- Date: December 20, 2005
- Season: 2005
- Stadium: Cajun Field
- Location: Lafayette, Louisiana
- MVP: Southern Miss TE Shawn Nelson
- Referee: John Smith (Big East)
- Attendance: 18,338
- Payout: US$750,000 per team

United States TV coverage
- Network: ESPN
- Announcers: Mark Jones, Chris Spielman, Rob Stone

= 2005 New Orleans Bowl =

The 2005 New Orleans Bowl, dubbed the New Orleans Bowl at Lafayette featured the (now the Red Wolves) and the Southern Miss Golden Eagles. Due to the destruction caused by Hurricane Katrina, the game was played at Cajun Field in Lafayette, Louisiana, instead of at the Louisiana Superdome in New Orleans.

For Arkansas State, the game represented the Indians' first bowl game since the 1970 Pecan Bowl. The team had won the Sun Belt Conference with a 6–5 record.
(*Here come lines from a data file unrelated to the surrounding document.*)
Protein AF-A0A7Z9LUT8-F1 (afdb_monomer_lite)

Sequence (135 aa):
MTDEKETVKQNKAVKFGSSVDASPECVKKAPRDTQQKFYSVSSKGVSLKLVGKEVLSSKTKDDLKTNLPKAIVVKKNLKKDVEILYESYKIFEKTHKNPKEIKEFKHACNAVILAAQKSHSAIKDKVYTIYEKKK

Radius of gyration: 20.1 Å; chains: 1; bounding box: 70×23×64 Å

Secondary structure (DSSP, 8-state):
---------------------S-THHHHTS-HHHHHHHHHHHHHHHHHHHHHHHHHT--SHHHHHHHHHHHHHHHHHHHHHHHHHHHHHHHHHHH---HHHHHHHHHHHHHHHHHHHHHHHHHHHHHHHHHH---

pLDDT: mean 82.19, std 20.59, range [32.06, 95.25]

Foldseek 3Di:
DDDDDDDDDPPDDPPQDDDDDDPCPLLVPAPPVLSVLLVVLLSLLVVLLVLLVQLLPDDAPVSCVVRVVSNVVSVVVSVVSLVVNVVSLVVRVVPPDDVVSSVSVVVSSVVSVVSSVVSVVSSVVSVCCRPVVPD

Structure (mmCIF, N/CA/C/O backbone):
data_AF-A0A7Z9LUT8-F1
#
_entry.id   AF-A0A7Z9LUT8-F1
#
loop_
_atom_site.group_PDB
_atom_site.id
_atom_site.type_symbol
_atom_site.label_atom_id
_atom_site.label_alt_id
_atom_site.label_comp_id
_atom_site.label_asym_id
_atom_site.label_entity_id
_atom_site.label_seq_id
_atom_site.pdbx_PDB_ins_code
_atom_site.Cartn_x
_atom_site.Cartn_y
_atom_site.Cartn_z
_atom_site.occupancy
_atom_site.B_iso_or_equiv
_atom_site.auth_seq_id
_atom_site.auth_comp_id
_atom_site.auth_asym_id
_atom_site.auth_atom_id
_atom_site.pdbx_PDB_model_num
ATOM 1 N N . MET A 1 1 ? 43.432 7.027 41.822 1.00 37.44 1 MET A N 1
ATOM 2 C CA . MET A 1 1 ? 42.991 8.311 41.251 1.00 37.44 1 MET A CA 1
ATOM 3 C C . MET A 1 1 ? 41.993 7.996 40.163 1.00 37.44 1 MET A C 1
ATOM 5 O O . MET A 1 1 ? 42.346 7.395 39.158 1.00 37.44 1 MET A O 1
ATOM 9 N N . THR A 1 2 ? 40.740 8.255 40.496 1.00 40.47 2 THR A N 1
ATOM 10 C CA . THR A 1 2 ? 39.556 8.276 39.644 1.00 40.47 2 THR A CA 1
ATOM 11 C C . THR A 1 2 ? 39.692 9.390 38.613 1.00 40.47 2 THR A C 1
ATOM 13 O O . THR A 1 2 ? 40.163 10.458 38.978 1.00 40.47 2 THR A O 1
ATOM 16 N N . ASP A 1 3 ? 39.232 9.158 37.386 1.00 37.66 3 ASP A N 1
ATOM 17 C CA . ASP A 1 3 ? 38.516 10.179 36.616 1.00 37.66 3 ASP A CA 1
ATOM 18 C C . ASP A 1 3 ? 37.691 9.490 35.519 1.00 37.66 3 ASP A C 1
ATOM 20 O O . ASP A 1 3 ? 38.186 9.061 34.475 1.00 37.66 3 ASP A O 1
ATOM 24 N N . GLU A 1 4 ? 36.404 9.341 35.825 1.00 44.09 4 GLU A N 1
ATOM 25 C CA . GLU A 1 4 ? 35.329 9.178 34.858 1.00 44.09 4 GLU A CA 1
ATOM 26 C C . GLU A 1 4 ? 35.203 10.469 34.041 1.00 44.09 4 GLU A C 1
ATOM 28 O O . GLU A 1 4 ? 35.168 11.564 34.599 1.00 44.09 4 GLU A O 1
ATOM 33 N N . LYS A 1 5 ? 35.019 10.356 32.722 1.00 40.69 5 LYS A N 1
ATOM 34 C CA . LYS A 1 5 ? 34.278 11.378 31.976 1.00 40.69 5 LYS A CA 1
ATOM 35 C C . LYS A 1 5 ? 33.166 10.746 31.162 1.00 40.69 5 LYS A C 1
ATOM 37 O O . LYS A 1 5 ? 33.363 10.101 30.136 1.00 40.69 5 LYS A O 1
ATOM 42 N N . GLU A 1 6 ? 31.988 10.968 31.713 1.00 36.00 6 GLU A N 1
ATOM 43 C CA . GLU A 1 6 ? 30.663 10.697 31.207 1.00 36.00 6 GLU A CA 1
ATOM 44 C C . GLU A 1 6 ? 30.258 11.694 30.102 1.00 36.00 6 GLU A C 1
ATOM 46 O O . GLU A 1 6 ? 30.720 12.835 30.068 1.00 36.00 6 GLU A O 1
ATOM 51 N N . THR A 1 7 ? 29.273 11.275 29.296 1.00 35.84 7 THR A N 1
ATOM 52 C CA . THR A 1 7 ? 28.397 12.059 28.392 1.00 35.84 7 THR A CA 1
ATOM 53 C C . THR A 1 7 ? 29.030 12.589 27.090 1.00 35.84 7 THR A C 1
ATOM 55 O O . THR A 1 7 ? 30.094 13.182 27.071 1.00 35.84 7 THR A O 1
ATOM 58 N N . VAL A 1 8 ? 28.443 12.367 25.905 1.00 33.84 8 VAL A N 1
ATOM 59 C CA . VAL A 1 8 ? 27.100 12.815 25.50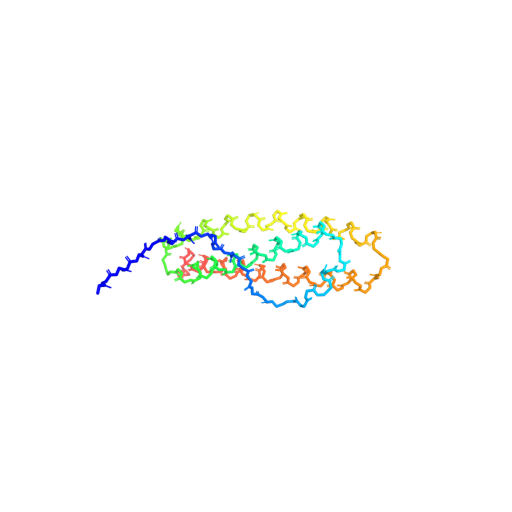3 1.00 33.84 8 VAL A CA 1
ATOM 60 C C . VAL A 1 8 ? 26.427 11.825 24.537 1.00 33.84 8 VAL A C 1
ATOM 62 O O . VAL A 1 8 ? 26.949 11.489 23.474 1.00 33.84 8 VAL A O 1
ATOM 65 N N . LYS A 1 9 ? 25.196 11.432 24.890 1.00 43.00 9 LYS A N 1
ATOM 66 C CA . LYS A 1 9 ? 24.210 10.761 24.030 1.00 43.00 9 LYS A CA 1
ATOM 67 C C . LYS A 1 9 ? 23.956 11.585 22.762 1.00 43.00 9 LYS A C 1
ATOM 69 O O . LYS A 1 9 ? 23.236 12.581 22.807 1.00 43.00 9 LYS A O 1
ATOM 74 N N . GLN A 1 10 ? 24.456 11.139 21.611 1.00 35.28 10 GLN A N 1
ATOM 75 C CA . GLN A 1 10 ? 23.916 11.594 20.330 1.00 35.28 10 GLN A CA 1
ATOM 76 C C . GLN A 1 10 ? 22.658 10.790 19.995 1.00 35.28 10 GLN A C 1
ATOM 78 O O . GLN A 1 10 ? 22.699 9.740 19.358 1.00 35.28 10 GLN A O 1
ATOM 83 N N . ASN A 1 11 ? 21.513 11.340 20.401 1.00 40.16 11 ASN A N 1
ATOM 84 C CA . ASN A 1 11 ? 20.239 11.101 19.734 1.00 40.16 11 ASN A CA 1
ATOM 85 C C . ASN A 1 11 ? 20.374 11.534 18.267 1.00 40.16 11 ASN A C 1
ATOM 87 O O . ASN A 1 11 ? 20.215 12.711 17.945 1.00 40.16 11 ASN A O 1
ATOM 91 N N . LYS A 1 12 ? 20.668 10.597 17.362 1.00 34.88 12 LYS A N 1
ATOM 92 C CA . LYS A 1 12 ? 20.583 10.837 15.918 1.00 34.88 12 LYS A CA 1
ATOM 93 C C . LYS A 1 12 ? 19.757 9.748 15.243 1.00 34.88 12 LYS A C 1
ATOM 95 O O . LYS A 1 12 ? 20.225 8.647 14.997 1.00 34.88 12 LYS A O 1
ATOM 100 N N . ALA A 1 13 ? 18.523 10.155 14.948 1.00 32.62 13 ALA A N 1
ATOM 101 C CA . ALA A 1 13 ? 17.566 9.598 14.001 1.00 32.62 13 ALA A CA 1
ATOM 102 C C . ALA A 1 13 ? 17.218 8.111 14.169 1.00 32.62 13 ALA A C 1
ATOM 104 O O . ALA A 1 13 ? 17.933 7.218 13.721 1.00 32.62 13 ALA A O 1
ATOM 105 N N . VAL A 1 14 ? 16.015 7.865 14.695 1.00 32.06 14 VAL A N 1
ATOM 106 C CA . VAL A 1 14 ? 15.273 6.621 14.466 1.00 32.06 14 VAL A CA 1
ATOM 107 C C . VAL A 1 14 ? 15.210 6.392 12.951 1.00 32.06 14 VAL A C 1
ATOM 109 O O . VAL A 1 14 ? 14.434 7.027 12.238 1.00 32.06 14 VAL A O 1
ATOM 112 N N . LYS A 1 15 ? 16.087 5.522 12.442 1.00 37.47 15 LYS A N 1
ATOM 113 C CA . LYS A 1 15 ? 16.062 5.029 11.064 1.00 37.47 15 LYS A CA 1
ATOM 114 C C . LYS A 1 15 ? 14.795 4.191 10.923 1.00 37.47 15 LYS A C 1
ATOM 116 O O . LYS A 1 15 ? 14.744 3.036 11.336 1.00 37.47 15 LYS A O 1
ATOM 121 N N . PHE A 1 16 ? 13.747 4.801 10.384 1.00 39.00 16 PHE A N 1
ATOM 122 C CA . PHE A 1 16 ? 12.505 4.107 10.081 1.00 39.00 16 PHE A CA 1
ATOM 123 C C . PHE A 1 16 ? 12.739 3.045 8.997 1.00 39.00 16 PHE A C 1
ATOM 125 O O . PHE A 1 16 ? 13.078 3.369 7.863 1.00 39.00 16 PHE A O 1
ATOM 132 N N . GLY A 1 17 ? 12.492 1.783 9.362 1.00 38.09 17 GLY A N 1
ATOM 133 C CA . GLY A 1 17 ? 12.040 0.729 8.452 1.00 38.09 17 GLY A CA 1
ATOM 134 C C . GLY A 1 17 ? 13.099 0.065 7.575 1.00 38.09 17 GLY A C 1
ATOM 135 O O . GLY A 1 17 ? 13.056 0.204 6.359 1.00 38.09 17 GLY A O 1
ATOM 136 N N . SER A 1 18 ? 13.964 -0.756 8.173 1.00 52.78 18 SER A N 1
ATOM 137 C CA . SER A 1 18 ? 14.502 -1.938 7.487 1.00 52.78 18 SER A CA 1
ATOM 138 C C . SER A 1 18 ? 13.790 -3.174 8.040 1.00 52.78 18 SER A C 1
ATOM 140 O O . SER A 1 18 ? 14.054 -3.594 9.162 1.00 52.78 18 SER A O 1
ATOM 142 N N . SER A 1 19 ? 12.820 -3.711 7.300 1.00 41.16 19 SER A N 1
ATOM 143 C CA . SER A 1 19 ? 12.417 -5.123 7.402 1.00 41.16 19 SER A CA 1
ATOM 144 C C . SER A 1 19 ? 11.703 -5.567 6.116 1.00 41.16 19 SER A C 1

Meanwhile, the Southern Miss Golden Eagles (representing Conference USA) also came in with a 6–5 record.

==Game summary==
Darren McCaleb got Southern Miss on the board first with a 31-yard field goal to give USM an early 3–0 lead. Arkansas State's Eric Neihouse answered with a 44-yard field goal to tie the game at 3–3. With 2:05 left in the first quarter, running back Cole Mason scored on a 5-yard touchdown run to give Southern Miss a 10–3 lead. Nick Noce answered with a 4-yard touchdown run to tie the game at 10 at halftime.

Cody Hull scored on a 1-yard touchdown run in the 3rd quarter, to give Southern Miss a 17–10 lead. Quarterback Nick Noce found wide receiver Manuel Burton in the end zone for a touchdown to tie the game at 17–17. USM quarterback Dustin Almond connected with wide receiver Shawn Nelson for a 29-yard touchdown pass and a 24–17 lead. Arkansas State scored on a safety to get within 24–19. Dustin Almond threw a second touchdown pass to Shawn Nelson to make the final margin 31–19.